I have to be honest the first time I heard about this I was shocked about the actual legal admission, but my first instinct upon hearing this is that it's probably a normal thing. It doesn't make it right but I can see how the argument could be made that it's necessary for business in the area. After reading this though I've realized the necessity for indignation about this.
In 2001, Banadex, the Chiquita subsidiary, unloaded 3,000 Central American rifles in their port which eventually made their way to paramilitary groups. That's ridiculous. As if paying money isn't bad enough, facilitating arms trade and providing these groups with weapons is unnerving.
The most enlightening viewpoint is provided by Alberto, one of Banadex's workers. Chiquita might have paid the paramilitary to save employee lives and to ease business, but Alberto argues the "contributions to the paramilitary groups helped strengthen them and allowed them to expand throughout the country. 'The money Chiquita paid helped finance the paramilitaries. Their coffers grew, and they were able to buy more weapons.'" Here's a ghastly story he relates about one of the paramilitary murders.

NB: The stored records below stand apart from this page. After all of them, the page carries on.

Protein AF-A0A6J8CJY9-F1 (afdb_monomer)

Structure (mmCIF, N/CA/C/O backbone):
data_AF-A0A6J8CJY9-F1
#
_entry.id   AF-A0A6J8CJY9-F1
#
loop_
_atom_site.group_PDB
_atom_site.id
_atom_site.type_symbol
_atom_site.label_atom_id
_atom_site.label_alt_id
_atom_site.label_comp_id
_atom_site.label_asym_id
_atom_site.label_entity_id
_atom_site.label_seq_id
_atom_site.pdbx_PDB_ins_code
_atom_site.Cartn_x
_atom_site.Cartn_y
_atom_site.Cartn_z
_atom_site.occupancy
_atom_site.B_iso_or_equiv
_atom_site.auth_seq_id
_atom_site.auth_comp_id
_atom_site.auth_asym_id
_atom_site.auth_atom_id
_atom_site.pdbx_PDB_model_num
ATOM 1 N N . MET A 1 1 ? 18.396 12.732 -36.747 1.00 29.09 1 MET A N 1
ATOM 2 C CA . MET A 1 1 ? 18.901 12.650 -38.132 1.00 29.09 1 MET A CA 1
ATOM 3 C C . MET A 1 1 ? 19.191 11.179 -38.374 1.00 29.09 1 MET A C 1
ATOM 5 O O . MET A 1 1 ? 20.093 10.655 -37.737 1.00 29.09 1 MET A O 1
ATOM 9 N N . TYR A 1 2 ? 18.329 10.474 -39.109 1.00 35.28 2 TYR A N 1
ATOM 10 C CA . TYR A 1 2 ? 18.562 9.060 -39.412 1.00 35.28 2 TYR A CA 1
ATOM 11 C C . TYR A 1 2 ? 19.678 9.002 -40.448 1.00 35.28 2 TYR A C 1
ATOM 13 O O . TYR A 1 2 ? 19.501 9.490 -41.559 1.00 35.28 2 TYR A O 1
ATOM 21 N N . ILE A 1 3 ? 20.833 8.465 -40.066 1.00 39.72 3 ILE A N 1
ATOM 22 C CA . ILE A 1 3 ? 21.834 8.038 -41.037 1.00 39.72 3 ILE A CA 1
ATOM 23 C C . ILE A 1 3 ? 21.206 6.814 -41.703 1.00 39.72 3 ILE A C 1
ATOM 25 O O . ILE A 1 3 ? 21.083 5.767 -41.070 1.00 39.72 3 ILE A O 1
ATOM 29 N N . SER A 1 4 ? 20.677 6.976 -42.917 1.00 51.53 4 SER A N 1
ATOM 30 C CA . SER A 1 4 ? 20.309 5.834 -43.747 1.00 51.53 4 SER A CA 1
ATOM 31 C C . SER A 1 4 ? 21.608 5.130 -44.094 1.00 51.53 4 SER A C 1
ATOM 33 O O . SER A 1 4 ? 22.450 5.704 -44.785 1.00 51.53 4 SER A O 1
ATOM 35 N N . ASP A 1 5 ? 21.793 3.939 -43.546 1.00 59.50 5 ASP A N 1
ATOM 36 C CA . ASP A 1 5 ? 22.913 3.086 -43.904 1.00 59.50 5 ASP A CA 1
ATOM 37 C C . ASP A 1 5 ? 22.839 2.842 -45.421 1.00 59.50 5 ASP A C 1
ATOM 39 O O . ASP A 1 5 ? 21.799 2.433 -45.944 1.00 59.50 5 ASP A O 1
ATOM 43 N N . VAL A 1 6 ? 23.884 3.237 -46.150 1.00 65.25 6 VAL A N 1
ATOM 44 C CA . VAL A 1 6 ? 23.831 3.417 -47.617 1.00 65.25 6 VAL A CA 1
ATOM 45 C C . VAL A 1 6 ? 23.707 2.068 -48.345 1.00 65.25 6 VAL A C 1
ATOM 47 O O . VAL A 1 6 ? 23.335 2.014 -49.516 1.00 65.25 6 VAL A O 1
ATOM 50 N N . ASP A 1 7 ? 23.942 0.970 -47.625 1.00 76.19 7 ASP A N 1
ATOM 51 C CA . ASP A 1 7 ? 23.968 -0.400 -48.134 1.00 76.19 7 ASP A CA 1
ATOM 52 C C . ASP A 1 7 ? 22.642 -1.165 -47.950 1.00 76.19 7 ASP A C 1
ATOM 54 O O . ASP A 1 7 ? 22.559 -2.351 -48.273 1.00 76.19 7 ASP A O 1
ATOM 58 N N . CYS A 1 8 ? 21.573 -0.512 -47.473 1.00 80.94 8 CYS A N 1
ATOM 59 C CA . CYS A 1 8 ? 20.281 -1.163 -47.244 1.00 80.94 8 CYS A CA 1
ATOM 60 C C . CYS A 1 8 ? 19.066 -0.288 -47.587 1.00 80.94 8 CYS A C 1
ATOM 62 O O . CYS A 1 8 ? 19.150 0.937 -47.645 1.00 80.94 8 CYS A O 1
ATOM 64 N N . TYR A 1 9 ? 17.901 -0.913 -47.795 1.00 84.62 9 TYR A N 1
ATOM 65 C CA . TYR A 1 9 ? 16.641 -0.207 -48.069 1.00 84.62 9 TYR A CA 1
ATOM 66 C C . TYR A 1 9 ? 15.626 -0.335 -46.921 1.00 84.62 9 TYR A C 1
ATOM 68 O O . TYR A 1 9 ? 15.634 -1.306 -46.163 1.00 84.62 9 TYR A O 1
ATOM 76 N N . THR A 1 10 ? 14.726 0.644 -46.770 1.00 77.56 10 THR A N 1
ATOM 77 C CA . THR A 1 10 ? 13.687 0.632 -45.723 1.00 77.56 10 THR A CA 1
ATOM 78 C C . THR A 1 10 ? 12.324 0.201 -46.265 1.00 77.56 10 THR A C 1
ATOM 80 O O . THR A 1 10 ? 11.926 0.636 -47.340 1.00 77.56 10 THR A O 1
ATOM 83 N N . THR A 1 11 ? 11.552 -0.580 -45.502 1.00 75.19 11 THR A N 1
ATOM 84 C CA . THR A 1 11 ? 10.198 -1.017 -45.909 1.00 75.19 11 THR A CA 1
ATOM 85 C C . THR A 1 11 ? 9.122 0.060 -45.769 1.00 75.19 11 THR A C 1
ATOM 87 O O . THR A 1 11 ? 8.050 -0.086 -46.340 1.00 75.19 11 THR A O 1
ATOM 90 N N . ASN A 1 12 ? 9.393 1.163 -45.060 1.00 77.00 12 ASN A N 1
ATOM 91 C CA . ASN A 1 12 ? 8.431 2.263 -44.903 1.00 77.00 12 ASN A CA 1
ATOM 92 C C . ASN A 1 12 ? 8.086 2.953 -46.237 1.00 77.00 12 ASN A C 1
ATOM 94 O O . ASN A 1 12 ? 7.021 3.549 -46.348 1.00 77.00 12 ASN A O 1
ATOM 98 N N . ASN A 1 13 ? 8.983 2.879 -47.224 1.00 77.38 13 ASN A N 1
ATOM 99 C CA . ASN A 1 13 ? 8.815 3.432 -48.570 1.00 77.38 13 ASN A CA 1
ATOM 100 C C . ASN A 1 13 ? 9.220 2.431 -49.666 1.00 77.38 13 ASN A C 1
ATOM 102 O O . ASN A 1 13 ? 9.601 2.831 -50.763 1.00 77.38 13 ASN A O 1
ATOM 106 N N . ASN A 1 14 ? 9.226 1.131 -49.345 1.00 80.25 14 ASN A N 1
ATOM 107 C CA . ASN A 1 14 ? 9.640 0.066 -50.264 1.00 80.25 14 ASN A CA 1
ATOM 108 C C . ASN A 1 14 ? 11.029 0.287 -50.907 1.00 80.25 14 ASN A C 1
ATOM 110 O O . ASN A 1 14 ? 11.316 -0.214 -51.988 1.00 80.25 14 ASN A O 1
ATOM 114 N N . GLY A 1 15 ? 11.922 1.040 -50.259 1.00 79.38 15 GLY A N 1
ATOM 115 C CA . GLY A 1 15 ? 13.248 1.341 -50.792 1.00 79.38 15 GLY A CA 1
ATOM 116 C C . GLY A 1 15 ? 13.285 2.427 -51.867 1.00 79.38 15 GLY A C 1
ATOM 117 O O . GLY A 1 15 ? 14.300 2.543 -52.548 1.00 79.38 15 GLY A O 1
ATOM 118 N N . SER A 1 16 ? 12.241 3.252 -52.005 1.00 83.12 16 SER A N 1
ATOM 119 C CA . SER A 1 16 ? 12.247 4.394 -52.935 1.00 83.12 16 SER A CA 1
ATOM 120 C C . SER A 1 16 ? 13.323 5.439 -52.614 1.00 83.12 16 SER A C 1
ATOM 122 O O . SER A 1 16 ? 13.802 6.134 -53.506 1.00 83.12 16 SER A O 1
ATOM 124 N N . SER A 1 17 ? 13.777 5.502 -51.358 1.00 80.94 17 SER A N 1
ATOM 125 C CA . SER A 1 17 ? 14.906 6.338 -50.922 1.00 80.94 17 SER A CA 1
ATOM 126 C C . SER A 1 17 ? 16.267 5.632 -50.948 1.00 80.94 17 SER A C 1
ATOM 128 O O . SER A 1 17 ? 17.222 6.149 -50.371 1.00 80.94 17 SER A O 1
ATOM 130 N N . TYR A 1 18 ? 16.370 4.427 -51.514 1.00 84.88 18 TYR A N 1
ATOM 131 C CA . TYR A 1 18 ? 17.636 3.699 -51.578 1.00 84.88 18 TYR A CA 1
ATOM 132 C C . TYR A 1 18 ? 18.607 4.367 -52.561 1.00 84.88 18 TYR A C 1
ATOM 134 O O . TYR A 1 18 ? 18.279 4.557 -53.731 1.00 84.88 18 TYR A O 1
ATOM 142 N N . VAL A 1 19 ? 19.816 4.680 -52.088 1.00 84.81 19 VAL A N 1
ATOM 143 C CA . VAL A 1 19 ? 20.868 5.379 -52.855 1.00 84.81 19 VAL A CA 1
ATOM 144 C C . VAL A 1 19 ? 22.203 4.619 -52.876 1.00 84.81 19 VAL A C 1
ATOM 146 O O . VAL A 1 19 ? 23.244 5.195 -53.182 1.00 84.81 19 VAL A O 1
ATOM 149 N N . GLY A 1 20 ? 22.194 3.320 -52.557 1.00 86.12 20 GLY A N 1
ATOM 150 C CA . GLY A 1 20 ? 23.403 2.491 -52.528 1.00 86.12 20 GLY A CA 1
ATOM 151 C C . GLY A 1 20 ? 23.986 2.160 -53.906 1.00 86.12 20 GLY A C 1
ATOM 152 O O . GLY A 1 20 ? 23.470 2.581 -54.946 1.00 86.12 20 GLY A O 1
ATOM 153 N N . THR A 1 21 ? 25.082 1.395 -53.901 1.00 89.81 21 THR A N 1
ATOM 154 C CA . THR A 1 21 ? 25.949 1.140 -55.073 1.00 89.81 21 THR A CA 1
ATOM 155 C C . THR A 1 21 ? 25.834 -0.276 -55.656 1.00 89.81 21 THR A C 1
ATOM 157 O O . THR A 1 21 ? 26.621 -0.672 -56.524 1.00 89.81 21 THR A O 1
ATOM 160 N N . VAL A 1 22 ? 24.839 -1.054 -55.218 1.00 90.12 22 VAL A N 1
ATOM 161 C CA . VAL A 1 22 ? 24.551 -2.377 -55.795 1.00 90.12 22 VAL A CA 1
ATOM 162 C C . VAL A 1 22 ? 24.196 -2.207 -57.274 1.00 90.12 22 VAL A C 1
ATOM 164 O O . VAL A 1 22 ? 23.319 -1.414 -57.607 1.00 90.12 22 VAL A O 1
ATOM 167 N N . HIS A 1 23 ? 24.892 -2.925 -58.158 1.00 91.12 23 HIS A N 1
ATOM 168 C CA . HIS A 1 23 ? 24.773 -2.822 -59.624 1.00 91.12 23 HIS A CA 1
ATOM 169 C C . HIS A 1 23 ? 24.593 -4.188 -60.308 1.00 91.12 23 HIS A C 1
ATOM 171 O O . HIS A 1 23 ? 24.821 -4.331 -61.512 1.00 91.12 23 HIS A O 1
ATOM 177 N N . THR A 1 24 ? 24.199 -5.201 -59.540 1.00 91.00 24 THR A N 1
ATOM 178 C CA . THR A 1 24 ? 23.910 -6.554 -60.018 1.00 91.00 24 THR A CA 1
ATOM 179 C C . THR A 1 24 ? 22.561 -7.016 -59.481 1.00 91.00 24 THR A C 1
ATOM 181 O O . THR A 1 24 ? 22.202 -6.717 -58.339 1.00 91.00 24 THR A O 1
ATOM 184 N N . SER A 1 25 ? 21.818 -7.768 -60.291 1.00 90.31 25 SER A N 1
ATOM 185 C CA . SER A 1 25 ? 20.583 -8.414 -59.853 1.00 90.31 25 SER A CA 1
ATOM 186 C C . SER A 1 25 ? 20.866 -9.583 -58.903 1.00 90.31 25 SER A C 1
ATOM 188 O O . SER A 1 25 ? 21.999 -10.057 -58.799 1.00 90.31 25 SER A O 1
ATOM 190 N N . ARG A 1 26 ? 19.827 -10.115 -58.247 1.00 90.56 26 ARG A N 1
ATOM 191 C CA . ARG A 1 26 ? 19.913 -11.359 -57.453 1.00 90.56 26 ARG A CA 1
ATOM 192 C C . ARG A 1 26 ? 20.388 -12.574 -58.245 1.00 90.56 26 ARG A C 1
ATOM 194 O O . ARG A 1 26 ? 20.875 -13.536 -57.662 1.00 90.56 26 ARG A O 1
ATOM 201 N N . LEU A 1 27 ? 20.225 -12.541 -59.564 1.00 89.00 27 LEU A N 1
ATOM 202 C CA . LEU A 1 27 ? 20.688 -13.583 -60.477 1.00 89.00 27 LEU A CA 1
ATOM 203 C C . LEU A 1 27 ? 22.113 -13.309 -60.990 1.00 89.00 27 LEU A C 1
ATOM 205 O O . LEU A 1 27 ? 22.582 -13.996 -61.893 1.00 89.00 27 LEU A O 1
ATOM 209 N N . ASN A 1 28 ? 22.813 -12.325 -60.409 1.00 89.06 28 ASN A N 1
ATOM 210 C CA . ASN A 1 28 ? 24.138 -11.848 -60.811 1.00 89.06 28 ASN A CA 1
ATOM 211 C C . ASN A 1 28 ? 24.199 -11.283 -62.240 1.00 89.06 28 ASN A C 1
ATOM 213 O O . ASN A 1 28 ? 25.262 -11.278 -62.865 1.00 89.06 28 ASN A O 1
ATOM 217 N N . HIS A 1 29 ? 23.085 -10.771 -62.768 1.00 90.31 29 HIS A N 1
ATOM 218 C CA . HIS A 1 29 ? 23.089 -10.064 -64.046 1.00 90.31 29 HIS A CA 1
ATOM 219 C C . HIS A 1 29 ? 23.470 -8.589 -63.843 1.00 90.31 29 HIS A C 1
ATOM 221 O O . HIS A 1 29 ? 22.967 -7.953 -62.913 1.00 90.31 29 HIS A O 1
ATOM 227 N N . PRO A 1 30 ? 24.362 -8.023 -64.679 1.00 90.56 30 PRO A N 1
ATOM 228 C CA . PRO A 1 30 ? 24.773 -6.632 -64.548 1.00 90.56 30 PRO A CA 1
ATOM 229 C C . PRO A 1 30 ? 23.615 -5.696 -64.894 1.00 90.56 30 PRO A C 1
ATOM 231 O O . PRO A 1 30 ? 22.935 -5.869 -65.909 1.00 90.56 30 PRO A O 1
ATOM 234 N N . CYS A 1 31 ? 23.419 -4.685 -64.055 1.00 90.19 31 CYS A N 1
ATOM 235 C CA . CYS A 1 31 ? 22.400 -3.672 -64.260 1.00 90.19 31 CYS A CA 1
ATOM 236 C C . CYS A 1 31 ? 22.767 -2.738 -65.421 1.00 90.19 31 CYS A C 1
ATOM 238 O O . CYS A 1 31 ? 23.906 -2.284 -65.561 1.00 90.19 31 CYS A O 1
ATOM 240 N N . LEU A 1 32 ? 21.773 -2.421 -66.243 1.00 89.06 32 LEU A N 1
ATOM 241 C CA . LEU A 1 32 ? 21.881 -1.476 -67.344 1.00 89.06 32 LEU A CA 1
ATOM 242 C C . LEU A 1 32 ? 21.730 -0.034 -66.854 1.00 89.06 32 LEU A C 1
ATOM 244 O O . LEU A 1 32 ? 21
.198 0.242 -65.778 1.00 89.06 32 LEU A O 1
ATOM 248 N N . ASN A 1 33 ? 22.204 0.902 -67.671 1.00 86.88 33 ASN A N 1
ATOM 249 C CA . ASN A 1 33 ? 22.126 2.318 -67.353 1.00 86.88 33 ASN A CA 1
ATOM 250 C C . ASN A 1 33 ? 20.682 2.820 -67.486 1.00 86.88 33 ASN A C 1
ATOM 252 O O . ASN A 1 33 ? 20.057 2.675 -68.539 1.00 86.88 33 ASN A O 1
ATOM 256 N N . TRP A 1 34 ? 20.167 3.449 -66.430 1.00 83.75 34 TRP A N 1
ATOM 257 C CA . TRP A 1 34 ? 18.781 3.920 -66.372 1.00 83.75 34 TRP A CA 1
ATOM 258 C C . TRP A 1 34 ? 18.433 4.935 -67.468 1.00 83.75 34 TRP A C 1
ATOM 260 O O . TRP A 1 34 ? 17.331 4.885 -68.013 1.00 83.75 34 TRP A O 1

Alberto is a tall, self-assured man in his early 40s. But his voice drops to a whisper when he says he personally witnessed at least 10 murders on one of Chiquita's 26 plantations where he worked for 11 years.He vividly remembers the last murder he saw on the Banafinca farm in 1999. When Alberto and his coworkers arrived on the plantation they saw two men known to be paramilitary henchmen standing menacingly near the packing plant. The thugs waited until everyone took up their workstations and then went into the field where one of Alberto's coworkers was climbing a ladder to bag a banana stem. "No one knew who they had come for that day," Alberto says.
The thugs waited until everyone took up their workstations then went into the field where one of Alberto's coworkers was climbing a ladder to bag a banana stem. "They cut off his head with a machete, dumped the weapon, then calmly walked to their motorcycle and drove off, without saying a word," says Alberto, who asked that his real name not be used.
If you really want the problems with immigration to go away then you've got to fix happenings like these. Chiquita put almost two million dollars into the coffers of designated "terrorist" groups, tacitly supporting murders like the one above. Worst of all it's multinational infrastructure was used to facilitate the arms trade. All of this is simply unnacceptable.